Experimental program
Comparison scheme
Effect test

Embodiment 1

[0030] Example 1 Synthesis of R9-SSPEI-lncGAS nanoparticle complex

[0031] see figure 1 , the specific synthesis process is as follows:

[0032]The synthesized lncGAS was dissolved in a flask (100ml) with methanol (30ml), and the sample was purified with liquid nitrogen and stored in vacuum for 10-20min. The calculated amount of propylene sulfide (1.2k 5 moles more than BPEI) was added by syringe.

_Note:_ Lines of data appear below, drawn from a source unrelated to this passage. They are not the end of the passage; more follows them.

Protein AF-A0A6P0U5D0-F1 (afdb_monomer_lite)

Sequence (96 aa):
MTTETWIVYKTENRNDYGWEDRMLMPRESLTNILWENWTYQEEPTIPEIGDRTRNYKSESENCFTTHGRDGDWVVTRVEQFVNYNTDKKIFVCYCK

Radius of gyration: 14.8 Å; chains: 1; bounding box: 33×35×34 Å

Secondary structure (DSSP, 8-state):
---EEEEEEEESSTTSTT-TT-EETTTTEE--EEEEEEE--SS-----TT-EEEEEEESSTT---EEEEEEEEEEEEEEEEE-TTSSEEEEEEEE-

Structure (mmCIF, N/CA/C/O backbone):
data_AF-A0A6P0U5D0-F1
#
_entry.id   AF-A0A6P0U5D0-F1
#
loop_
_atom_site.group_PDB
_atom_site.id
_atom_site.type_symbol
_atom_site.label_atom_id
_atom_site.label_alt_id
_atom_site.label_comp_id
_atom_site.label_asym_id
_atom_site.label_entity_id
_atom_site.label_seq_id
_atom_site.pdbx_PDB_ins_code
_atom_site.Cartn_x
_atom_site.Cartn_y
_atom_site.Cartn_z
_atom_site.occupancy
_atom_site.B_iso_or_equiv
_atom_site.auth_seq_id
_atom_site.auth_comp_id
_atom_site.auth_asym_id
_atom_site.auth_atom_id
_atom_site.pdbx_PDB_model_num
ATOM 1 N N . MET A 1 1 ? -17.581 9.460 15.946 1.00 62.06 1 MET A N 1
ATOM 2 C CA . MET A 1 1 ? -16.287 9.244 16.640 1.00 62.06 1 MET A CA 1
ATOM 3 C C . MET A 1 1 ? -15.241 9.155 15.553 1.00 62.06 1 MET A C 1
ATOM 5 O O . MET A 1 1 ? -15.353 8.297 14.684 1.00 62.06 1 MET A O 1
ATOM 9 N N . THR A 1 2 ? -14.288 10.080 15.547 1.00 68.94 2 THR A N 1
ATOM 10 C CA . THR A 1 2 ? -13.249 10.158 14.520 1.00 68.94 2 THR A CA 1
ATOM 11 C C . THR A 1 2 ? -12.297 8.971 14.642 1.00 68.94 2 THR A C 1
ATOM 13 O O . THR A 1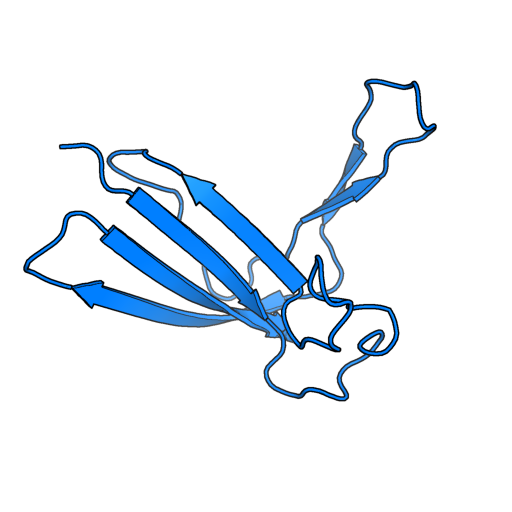 2 ? -11.740 8.718 15.706 1.00 68.94 2 THR A O 1
ATOM 16 N N . THR A 1 3 ? -12.155 8.213 13.555 1.00 81.62 3 THR A N 1
ATOM 17 C CA . THR A 1 3 ? -11.309 7.016 13.494 1.00 81.62 3 THR A CA 1
ATOM 18 C C . THR A 1 3 ? -9.969 7.395 12.871 1.00 81.62 3 THR A C 1
ATOM 20 O O . THR A 1 3 ? -9.930 7.937 11.767 1.00 81.62 3 THR A O 1
ATOM 23 N N . GLU A 1 4 ? -8.864 7.088 13.543 1.00 91.00 4 GLU A N 1
ATOM 24 C CA . GLU A 1 4 ? -7.524 7.244 12.974 1.00 91.00 4 GLU A CA 1
ATOM 25 C C . GLU A 1 4 ? -7.300 6.145 11.933 1.00 91.00 4 GLU A C 1
ATOM 27 O O . GLU A 1 4 ? -7.246 4.956 12.252 1.00 91.00 4 GLU A O 1
ATOM 32 N N . THR A 1 5 ? -7.193 6.541 10.671 1.00 93.19 5 THR A N 1
ATOM 33 C CA . THR A 1 5 ? -7.029 5.628 9.546 1.00 93.19 5 THR A CA 1
ATOM 34 C C . THR A 1 5 ? -5.687 5.862 8.872 1.00 93.19 5 THR A C 1
ATOM 36 O O . THR A 1 5 ? -5.386 6.971 8.428 1.00 93.19 5 THR A O 1
ATOM 39 N N . TRP A 1 6 ? -4.899 4.796 8.769 1.00 94.94 6 TRP A N 1
ATOM 40 C CA . TRP A 1 6 ? -3.624 4.780 8.064 1.00 94.94 6 TRP A CA 1
ATOM 41 C C . TRP A 1 6 ? -3.738 3.926 6.804 1.00 94.94 6 TRP A C 1
ATOM 43 O O . TRP A 1 6 ? -4.088 2.751 6.870 1.00 94.94 6 TRP A O 1
ATOM 53 N N . ILE A 1 7 ? -3.468 4.516 5.646 1.00 94.94 7 ILE A N 1
ATOM 54 C CA . ILE A 1 7 ? -3.540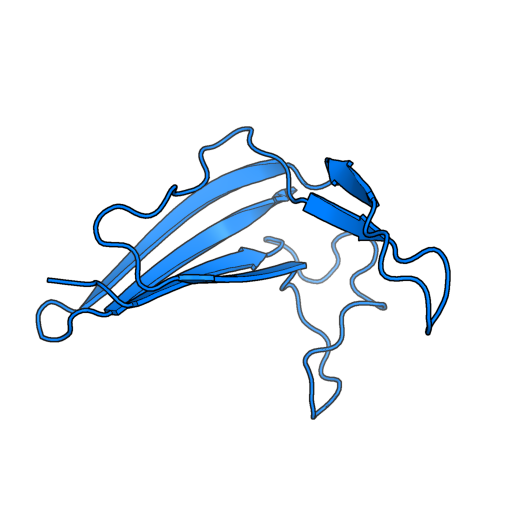 3.847 4.347 1.00 94.94 7 ILE A CA 1
ATOM 55 C C . ILE A 1 7 ? -2.121 3.743 3.800 1.00 94.94 7 ILE A C 1
ATOM 57 O O . ILE A 1 7 ? -1.473 4.761 3.558 1.00 94.94 7 ILE A O 1
ATOM 61 N N . VAL A 1 8 ? -1.650 2.518 3.593 1.00 94.69 8 VAL A N 1
ATOM 62 C CA . VAL A 1 8 ? -0.305 2.209 3.100 1.00 94.69 8 VAL A CA 1
ATOM 63 C C . VAL A 1 8 ? -0.417 1.587 1.718 1.00 94.69 8 VAL A C 1
ATOM 65 O O . VAL A 1 8 ? -1.004 0.519 1.560 1.00 94.69 8 VAL A O 1
ATOM 68 N N . TYR A 1 9 ? 0.184 2.223 0.720 1.00 94.50 9 TYR A N 1
ATOM 69 C CA . TYR A 1 9 ? 0.357 1.657 -0.612 1.00 94.50 9 TYR A CA 1
ATOM 70 C C . TYR A 1 9 ? 1.723 0.993 -0.679 1.00 94.50 9 TYR A C 1
ATOM 72 O O . TYR A 1 9 ? 2.731 1.609 -0.337 1.00 94.50 9 TYR A O 1
ATOM 80 N N . LYS A 1 10 ? 1.780 -0.255 -1.130 1.00 94.75 10 LYS A N 1
ATOM 81 C CA . LYS A 1 10 ? 3.031 -1.007 -1.257 1.00 94.75 10 LYS A CA 1
ATOM 82 C C . LYS A 1 10 ? 3.022 -1.900 -2.482 1.00 94.75 10 LYS A C 1
ATOM 84 O O . LYS A 1 10 ? 1.963 -2.313 -2.942 1.00 94.75 10 LYS A O 1
ATOM 89 N N . THR A 1 11 ? 4.199 -2.269 -2.957 1.00 94.88 11 THR A N 1
ATOM 90 C CA . THR A 1 11 ? 4.336 -3.352 -3.927 1.00 94.88 11 THR A CA 1
ATOM 91 C C . THR A 1 11 ? 4.346 -4.706 -3.229 1.00 94.88 11 THR A C 1
ATOM 93 O O . THR A 1 11 ? 4.741 -4.842 -2.062 1.00 94.88 11 THR A O 1
ATOM 96 N N . GLU A 1 12 ? 3.868 -5.732 -3.930 1.00 89.94 12 GLU A N 1
ATOM 97 C CA . GLU A 1 12 ? 3.906 -7.103 -3.420 1.00 89.94 12 GLU A CA 1
ATOM 98 C C . GLU A 1 12 ? 5.339 -7.648 -3.433 1.00 89.94 12 GLU A C 1
ATOM 100 O O . GLU A 1 12 ? 5.762 -8.273 -2.458 1.00 89.94 12 GLU A O 1
ATOM 105 N N . ASN A 1 13 ? 6.112 -7.342 -4.479 1.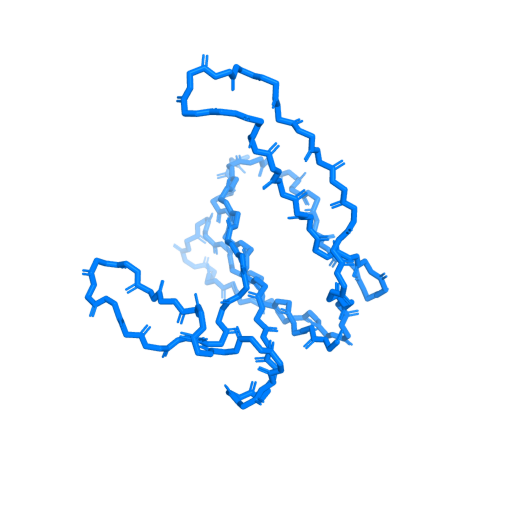00 88.69 13 ASN A N 1
ATOM 106 C CA . ASN A 1 13 ? 7.500 -7.757 -4.596 1.00 88.69 13 ASN A CA 1
ATOM 107 C C . ASN A 1 13 ? 8.447 -6.596 -4.251 1.00 88.69 13 ASN A C 1
ATOM 109 O O . ASN A 1 13 ? 8.240 -5.442 -4.628 1.00 88.69 13 ASN A O 1
ATOM 113 N N . ARG A 1 14 ? 9.506 -6.908 -3.498 1.00 81.00 14 ARG A N 1
ATOM 114 C CA . ARG A 1 14 ? 10.542 -5.942 -3.109 1.00 81.00 14 ARG A CA 1
ATOM 115 C C . ARG A 1 14 ? 11.405 -5.503 -4.290 1.00 81.00 14 ARG A C 1
ATOM 117 O O . ARG A 1 14 ? 11.970 -4.428 -4.219 1.00 81.00 14 ARG A O 1
ATOM 124 N N . ASN A 1 15 ? 11.482 -6.313 -5.342 1.00 86.12 15 ASN A N 1
ATOM 125 C CA . ASN A 1 15 ? 12.291 -6.038 -6.530 1.00 86.12 15 ASN A CA 1
ATOM 126 C C . ASN A 1 15 ? 11.483 -5.366 -7.655 1.00 86.12 15 ASN A C 1
ATOM 128 O O . ASN A 1 15 ? 11.948 -5.311 -8.792 1.00 86.12 15 ASN A O 1
ATOM 132 N N . ASP A 1 16 ? 10.255 -4.921 -7.374 1.00 90.00 16 ASP A N 1
ATOM 133 C CA . ASP A 1 16 ? 9.439 -4.209 -8.357 1.00 90.00 16 ASP A CA 1
ATOM 134 C C . ASP A 1 16 ? 10.076 -2.855 -8.712 1.00 90.00 16 ASP A C 1
ATOM 136 O O . ASP A 1 16 ? 10.749 -2.239 -7.890 1.00 90.00 16 ASP A O 1
ATOM 140 N N . TYR A 1 17 ? 9.868 -2.400 -9.950 1.00 88.69 17 TYR A N 1
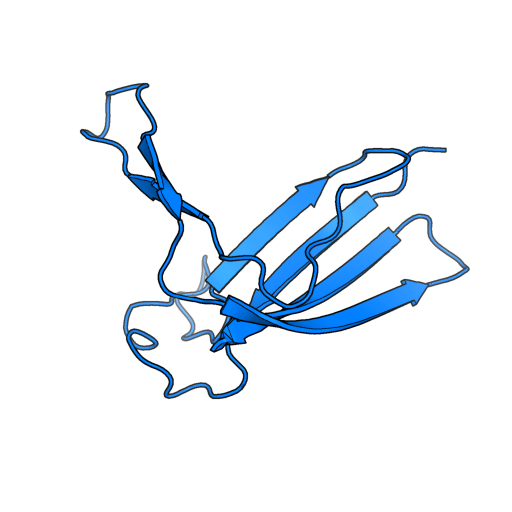ATOM 141 C CA . TYR A 1 17 ? 10.576 -1.267 -10.562 1.00 88.69 17 TYR A CA 1
ATOM 142 C C . TYR A 1 17 ? 10.745 -0.040 -9.647 1.00 88.69 17 TYR A C 1
ATOM 144 O O . TYR A 1 17 ? 9.773 0.460 -9.077 1.00 88.69 17 TYR A O 1
ATOM 152 N N . GLY A 1 18 ? 11.968 0.489 -9.557 1.00 85.56 18 GLY A N 1
ATOM 153 C CA . GLY A 1 18 ? 12.280 1.669 -8.749 1.00 85.56 18 GLY A CA 1
ATOM 154 C C . GLY A 1 18 ? 12.247 1.387 -7.248 1.00 85.56 18 GLY A C 1
ATOM 155 O O . GLY A 1 18 ? 11.844 2.255 -6.480 1.00 85.56 18 GLY A O 1
ATOM 156 N N . TRP A 1 19 ? 12.581 0.165 -6.820 1.00 87.62 19 TRP A N 1
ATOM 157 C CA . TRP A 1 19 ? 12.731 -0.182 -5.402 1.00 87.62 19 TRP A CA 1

The solution was stirred at 60°C for 24 h, and the reaction mixture was evaporated to dryness under reduced pressure, then dissolved in methanol, and precipitated twice in ice-cold diethyl ether. Ellman's method was used to measure the content of thiol groups in the product. BPEI-SH (0.5 g) was dissolved in anhydrous dimethyl sulfoxide (50 ml), and stirred at room temperature for 48 h to cause oxidative cross-linking of thiol groups. The product was purified by dialysis against D.I. water (mwco3500) and extensively freeze-dried, and its chemical structure was confirmed by proton...

Embodiment 2

[0034] Example 2 Stability detection of R9-SSPEI-lncGAS nanoparticle complex

[0035] The stability of the nanocomplexes was determined by qRT-PCR experiments ( figure 2 ). 50nM R9-SSPEI / lncGAS nanoparticle complex and 50nM lncGAS (control) were incubated with serum at 37°C, and samples at different time points were taken for qRT-PCR to observe the stability of lncGAS.

Embodiment 3

[0036] Example 3 Cytotoxicity detection of R9-SSPEI-lncGAS nanoparticle complexes

[0037] MTT assay was performed after adding different mass ratios of R9-SSPEI / lncGAS complexes (R9-SSPEI / lncGAS mass ratios were 0.5, 1, 2, 4, 8, 16) to cervical cancer cell lines Hela and Siha cells and incubated for 48 hours , to detect cell proliferation, such as image 3 shown.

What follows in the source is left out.